Gold is tracking steadily upward as the prospect of the Federal Reserve having to end its aggressive interest rate hikes earlier than previously expected has eased the pressure on the precious metal.
Gold’s gains so far this week have been steady rather than spectacular as while expectations are increasing that November may be the Fed’s last large rate hike, the reality remains that interest rates will continue rising in the short-term.
Given gold’s lack of yield, the environment of rising rates makes other interest-paying assets more attractive and provides a firm ceiling on how high gold can climb.

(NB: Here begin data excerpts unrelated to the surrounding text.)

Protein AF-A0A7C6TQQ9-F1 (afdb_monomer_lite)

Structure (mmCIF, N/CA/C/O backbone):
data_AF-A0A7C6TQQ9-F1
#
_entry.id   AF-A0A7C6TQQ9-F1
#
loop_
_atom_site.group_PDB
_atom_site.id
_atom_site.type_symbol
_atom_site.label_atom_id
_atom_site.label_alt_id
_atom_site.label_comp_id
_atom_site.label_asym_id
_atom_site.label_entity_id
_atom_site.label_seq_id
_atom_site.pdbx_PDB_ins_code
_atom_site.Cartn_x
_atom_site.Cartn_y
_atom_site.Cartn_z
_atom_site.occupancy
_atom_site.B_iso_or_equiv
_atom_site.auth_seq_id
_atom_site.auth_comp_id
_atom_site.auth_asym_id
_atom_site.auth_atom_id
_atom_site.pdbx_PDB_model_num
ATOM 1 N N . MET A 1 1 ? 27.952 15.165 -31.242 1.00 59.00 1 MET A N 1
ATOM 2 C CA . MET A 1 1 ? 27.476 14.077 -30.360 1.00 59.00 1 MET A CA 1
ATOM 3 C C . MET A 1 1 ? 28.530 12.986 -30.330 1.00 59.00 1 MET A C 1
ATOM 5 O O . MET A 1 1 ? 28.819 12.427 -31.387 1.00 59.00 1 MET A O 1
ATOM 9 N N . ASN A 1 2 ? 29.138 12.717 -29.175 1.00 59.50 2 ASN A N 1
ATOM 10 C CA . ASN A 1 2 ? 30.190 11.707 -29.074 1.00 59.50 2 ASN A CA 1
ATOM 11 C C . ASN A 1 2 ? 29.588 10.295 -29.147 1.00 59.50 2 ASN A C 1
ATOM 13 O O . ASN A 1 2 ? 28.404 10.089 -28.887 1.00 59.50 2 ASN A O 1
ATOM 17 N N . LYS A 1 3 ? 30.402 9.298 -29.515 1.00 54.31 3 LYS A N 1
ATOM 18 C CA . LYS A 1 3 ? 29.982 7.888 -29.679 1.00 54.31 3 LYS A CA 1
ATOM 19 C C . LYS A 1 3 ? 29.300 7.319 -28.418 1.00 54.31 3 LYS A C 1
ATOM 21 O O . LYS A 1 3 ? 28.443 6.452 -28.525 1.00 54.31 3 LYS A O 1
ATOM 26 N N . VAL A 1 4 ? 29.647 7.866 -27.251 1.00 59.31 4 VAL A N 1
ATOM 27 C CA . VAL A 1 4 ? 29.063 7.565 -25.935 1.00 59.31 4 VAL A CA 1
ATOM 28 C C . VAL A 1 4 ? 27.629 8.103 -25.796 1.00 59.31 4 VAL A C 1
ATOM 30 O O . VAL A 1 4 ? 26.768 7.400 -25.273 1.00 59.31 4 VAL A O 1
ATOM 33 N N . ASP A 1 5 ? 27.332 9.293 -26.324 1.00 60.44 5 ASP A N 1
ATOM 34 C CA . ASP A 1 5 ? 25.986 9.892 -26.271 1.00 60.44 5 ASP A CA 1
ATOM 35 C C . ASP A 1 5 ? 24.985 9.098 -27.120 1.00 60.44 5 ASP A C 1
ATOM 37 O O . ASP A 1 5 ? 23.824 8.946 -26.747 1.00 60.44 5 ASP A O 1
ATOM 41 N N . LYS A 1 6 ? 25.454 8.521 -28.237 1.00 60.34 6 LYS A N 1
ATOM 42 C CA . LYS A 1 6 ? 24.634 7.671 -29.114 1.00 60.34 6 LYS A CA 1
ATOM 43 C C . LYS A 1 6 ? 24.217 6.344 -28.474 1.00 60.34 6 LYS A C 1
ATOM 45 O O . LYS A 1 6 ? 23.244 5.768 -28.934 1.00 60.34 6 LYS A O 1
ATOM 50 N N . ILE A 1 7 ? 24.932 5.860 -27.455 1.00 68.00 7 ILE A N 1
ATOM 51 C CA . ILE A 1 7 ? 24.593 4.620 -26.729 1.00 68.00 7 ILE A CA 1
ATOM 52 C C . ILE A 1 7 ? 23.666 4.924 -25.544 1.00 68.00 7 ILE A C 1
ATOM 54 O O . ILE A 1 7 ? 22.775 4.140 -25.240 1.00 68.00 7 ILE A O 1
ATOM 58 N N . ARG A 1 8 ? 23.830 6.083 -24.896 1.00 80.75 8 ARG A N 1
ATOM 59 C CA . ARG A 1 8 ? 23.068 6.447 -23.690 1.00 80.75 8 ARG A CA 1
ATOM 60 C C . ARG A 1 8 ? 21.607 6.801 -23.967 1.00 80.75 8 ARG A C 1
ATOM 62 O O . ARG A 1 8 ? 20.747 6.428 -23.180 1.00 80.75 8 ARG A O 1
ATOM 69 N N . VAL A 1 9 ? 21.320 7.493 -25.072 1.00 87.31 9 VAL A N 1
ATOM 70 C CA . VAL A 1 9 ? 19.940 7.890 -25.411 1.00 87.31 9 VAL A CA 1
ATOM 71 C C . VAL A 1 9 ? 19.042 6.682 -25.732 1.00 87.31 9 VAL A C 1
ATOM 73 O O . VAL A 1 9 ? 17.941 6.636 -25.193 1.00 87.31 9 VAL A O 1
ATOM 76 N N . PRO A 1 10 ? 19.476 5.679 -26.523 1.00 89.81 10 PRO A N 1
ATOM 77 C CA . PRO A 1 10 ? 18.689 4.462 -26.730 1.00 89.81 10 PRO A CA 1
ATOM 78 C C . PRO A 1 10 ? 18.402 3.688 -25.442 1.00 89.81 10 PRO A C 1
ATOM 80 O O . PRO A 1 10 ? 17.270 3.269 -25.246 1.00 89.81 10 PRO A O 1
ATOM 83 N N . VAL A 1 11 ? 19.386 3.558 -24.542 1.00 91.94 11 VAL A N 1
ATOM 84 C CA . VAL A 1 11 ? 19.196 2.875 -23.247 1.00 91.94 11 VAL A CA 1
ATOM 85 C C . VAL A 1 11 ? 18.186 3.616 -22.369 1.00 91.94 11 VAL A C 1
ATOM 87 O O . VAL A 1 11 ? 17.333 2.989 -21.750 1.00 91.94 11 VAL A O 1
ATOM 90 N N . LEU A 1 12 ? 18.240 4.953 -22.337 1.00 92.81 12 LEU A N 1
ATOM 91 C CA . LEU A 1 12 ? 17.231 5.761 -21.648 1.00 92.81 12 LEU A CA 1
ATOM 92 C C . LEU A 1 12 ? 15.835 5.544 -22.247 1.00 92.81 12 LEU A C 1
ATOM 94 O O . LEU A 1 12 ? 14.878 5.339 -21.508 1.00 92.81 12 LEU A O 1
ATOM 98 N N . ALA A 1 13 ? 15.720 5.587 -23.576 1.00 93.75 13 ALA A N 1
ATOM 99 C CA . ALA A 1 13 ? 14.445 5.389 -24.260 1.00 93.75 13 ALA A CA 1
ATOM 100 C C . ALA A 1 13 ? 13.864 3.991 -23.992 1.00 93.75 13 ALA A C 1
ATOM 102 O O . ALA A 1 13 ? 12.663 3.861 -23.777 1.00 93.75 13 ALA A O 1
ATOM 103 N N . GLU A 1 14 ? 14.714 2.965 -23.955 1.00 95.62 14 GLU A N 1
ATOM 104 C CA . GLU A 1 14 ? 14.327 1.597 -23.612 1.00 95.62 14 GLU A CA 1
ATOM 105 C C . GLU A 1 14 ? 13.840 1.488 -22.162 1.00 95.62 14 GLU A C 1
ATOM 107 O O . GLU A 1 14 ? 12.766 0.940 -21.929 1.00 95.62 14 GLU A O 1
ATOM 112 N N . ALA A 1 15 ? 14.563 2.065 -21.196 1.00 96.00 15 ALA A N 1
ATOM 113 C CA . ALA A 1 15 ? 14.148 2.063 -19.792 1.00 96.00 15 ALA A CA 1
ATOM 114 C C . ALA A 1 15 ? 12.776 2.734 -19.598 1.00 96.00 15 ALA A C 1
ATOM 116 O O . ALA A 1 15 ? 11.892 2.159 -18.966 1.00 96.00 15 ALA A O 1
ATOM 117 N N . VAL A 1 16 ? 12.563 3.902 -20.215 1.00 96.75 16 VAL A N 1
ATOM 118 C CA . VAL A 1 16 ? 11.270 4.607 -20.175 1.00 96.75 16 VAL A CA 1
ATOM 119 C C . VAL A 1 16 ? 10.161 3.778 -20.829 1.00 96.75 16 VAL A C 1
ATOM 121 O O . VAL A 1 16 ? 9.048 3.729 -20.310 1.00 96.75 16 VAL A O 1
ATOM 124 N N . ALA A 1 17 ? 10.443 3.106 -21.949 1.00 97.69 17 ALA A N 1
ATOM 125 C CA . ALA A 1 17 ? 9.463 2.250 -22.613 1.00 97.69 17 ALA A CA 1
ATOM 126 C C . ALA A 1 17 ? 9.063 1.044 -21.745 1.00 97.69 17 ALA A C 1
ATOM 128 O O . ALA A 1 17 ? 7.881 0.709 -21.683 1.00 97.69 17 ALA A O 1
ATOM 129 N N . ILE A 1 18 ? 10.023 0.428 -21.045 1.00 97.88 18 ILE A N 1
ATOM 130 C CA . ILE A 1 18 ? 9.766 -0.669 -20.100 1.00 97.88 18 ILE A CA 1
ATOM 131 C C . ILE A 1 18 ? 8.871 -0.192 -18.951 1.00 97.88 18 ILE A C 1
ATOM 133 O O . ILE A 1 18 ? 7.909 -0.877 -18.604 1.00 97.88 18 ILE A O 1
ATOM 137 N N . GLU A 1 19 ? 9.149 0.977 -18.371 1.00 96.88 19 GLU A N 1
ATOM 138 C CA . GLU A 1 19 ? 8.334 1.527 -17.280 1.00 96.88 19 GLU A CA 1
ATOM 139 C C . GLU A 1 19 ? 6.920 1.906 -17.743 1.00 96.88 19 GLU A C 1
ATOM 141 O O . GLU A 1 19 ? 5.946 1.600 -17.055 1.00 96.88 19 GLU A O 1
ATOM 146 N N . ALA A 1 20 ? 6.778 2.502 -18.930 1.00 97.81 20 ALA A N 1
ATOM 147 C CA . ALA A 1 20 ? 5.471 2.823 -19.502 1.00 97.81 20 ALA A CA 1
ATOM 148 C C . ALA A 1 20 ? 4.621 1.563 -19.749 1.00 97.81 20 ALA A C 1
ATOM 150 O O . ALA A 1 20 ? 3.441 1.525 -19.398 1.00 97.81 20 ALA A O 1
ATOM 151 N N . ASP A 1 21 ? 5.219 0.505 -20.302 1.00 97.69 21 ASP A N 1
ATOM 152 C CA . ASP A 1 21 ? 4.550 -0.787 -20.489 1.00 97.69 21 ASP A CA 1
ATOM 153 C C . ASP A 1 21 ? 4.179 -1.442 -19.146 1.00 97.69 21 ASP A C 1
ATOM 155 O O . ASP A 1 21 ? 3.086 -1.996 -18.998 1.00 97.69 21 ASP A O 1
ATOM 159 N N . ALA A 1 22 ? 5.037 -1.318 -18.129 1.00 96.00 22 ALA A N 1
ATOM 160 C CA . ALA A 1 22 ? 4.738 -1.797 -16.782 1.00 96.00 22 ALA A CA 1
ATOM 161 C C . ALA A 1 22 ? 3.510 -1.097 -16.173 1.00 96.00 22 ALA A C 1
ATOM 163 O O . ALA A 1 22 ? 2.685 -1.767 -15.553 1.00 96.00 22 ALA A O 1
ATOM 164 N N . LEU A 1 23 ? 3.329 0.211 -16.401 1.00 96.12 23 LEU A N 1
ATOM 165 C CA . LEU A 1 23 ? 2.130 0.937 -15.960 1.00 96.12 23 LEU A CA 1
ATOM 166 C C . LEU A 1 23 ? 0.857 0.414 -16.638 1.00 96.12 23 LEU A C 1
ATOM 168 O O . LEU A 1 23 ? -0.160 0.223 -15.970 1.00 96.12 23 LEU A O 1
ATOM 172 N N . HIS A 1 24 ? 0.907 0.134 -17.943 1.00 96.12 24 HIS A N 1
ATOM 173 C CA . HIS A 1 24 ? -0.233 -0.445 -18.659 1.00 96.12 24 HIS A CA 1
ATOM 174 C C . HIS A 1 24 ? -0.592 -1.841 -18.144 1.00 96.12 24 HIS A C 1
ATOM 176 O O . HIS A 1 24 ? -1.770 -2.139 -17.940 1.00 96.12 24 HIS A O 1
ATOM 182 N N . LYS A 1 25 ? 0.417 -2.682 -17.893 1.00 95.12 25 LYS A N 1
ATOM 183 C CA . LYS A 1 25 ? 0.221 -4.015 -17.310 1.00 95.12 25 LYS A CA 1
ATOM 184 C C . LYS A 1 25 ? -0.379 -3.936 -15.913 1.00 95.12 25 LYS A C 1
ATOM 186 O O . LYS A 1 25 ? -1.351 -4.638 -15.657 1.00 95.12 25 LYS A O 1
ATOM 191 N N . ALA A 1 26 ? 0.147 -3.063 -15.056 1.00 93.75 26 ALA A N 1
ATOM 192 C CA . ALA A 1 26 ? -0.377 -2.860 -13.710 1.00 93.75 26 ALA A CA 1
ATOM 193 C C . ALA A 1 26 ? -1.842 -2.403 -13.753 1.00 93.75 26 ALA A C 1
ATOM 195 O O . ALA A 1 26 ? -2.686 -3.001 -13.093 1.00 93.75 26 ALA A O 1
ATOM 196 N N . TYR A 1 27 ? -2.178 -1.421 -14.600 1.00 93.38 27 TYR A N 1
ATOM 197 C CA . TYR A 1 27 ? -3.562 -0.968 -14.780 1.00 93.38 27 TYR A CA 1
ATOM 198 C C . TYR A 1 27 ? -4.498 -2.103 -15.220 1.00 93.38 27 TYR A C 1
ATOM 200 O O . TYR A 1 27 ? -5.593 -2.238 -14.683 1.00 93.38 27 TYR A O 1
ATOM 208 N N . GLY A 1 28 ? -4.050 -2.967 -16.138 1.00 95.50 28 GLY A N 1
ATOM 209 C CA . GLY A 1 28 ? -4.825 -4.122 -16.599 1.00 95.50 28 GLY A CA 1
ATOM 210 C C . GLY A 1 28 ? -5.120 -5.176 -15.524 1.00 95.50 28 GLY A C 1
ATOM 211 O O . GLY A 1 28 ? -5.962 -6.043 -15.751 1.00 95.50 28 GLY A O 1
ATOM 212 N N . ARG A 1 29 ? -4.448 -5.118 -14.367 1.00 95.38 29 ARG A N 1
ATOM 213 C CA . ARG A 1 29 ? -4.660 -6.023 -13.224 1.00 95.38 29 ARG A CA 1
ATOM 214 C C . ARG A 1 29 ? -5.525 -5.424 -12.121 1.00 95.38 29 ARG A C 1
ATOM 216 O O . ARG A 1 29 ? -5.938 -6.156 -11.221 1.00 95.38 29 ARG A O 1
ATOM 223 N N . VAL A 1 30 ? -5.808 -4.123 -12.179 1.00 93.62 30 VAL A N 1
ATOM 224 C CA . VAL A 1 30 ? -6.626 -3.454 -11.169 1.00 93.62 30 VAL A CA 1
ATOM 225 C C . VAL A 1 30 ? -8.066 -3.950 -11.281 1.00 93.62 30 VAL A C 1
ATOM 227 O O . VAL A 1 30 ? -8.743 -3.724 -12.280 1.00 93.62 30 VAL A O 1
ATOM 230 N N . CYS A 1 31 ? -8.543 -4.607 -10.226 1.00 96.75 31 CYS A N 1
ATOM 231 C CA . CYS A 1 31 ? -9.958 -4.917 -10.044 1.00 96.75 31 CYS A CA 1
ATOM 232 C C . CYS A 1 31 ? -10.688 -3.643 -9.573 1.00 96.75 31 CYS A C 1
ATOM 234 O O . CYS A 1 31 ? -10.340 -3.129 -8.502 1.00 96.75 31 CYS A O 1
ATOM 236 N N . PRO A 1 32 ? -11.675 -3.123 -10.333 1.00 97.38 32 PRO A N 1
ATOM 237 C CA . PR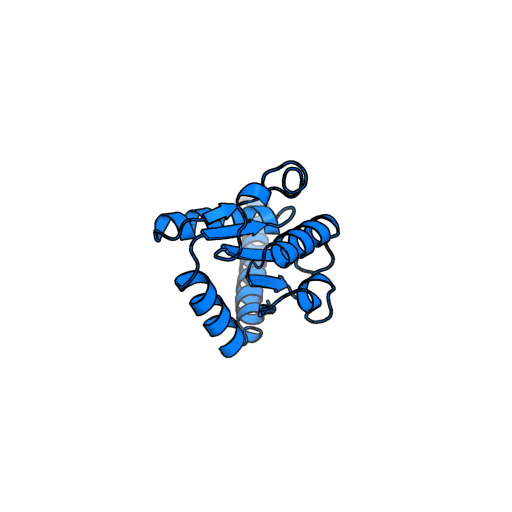O A 1 32 ? -12.396 -1.901 -9.972 1.00 97.38 32 PRO A CA 1
ATOM 238 C C . PRO A 1 32 ? -13.036 -1.968 -8.584 1.00 97.38 32 PRO A C 1
ATOM 240 O O . PRO A 1 32 ? -12.923 -1.029 -7.805 1.00 97.38 32 PRO A O 1
ATOM 243 N N . GLU A 1 33 ? -13.629 -3.105 -8.228 1.00 98.12 33 GLU A N 1
ATOM 244 C CA . GLU A 1 33 ? -14.325 -3.289 -6.956 1.00 98.12 33 GLU A CA 1
ATOM 245 C C . GLU A 1 33 ? -13.357 -3.249 -5.766 1.00 98.12 33 GLU A C 1
ATOM 247 O O . GLU A 1 33 ? -13.645 -2.630 -4.740 1.00 98.12 33 GLU A O 1
ATOM 252 N N . ALA A 1 34 ? -12.186 -3.881 -5.900 1.00 98.12 34 ALA A N 1
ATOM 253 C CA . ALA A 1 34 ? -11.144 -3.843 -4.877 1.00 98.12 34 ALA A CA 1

Tomorrow’s interest rate decision for the European Central Bank allied to the latest inflation data from the eurozone’s largest economies on Friday will provide a clearer picture of how the continent is faring as central banks balance the need to bring inflation under control without tipping their economies into a long recession.
The expectation is that inflation will keep on climbing while growth will be slowing, illustrating the scale of the challenge the ECB faces and helps explain the reluctance for the Fed to continue with its aggressive hikes any longer than is necessary.
So while gold has benefited from this potential easing in the Fed’s hike trajectory, at this point the move has been based on sentiment rather than fact with the November and December interest rate moves, allied to the minutes accompanying those decisions, crucial in determining gold’s medium-term outlook.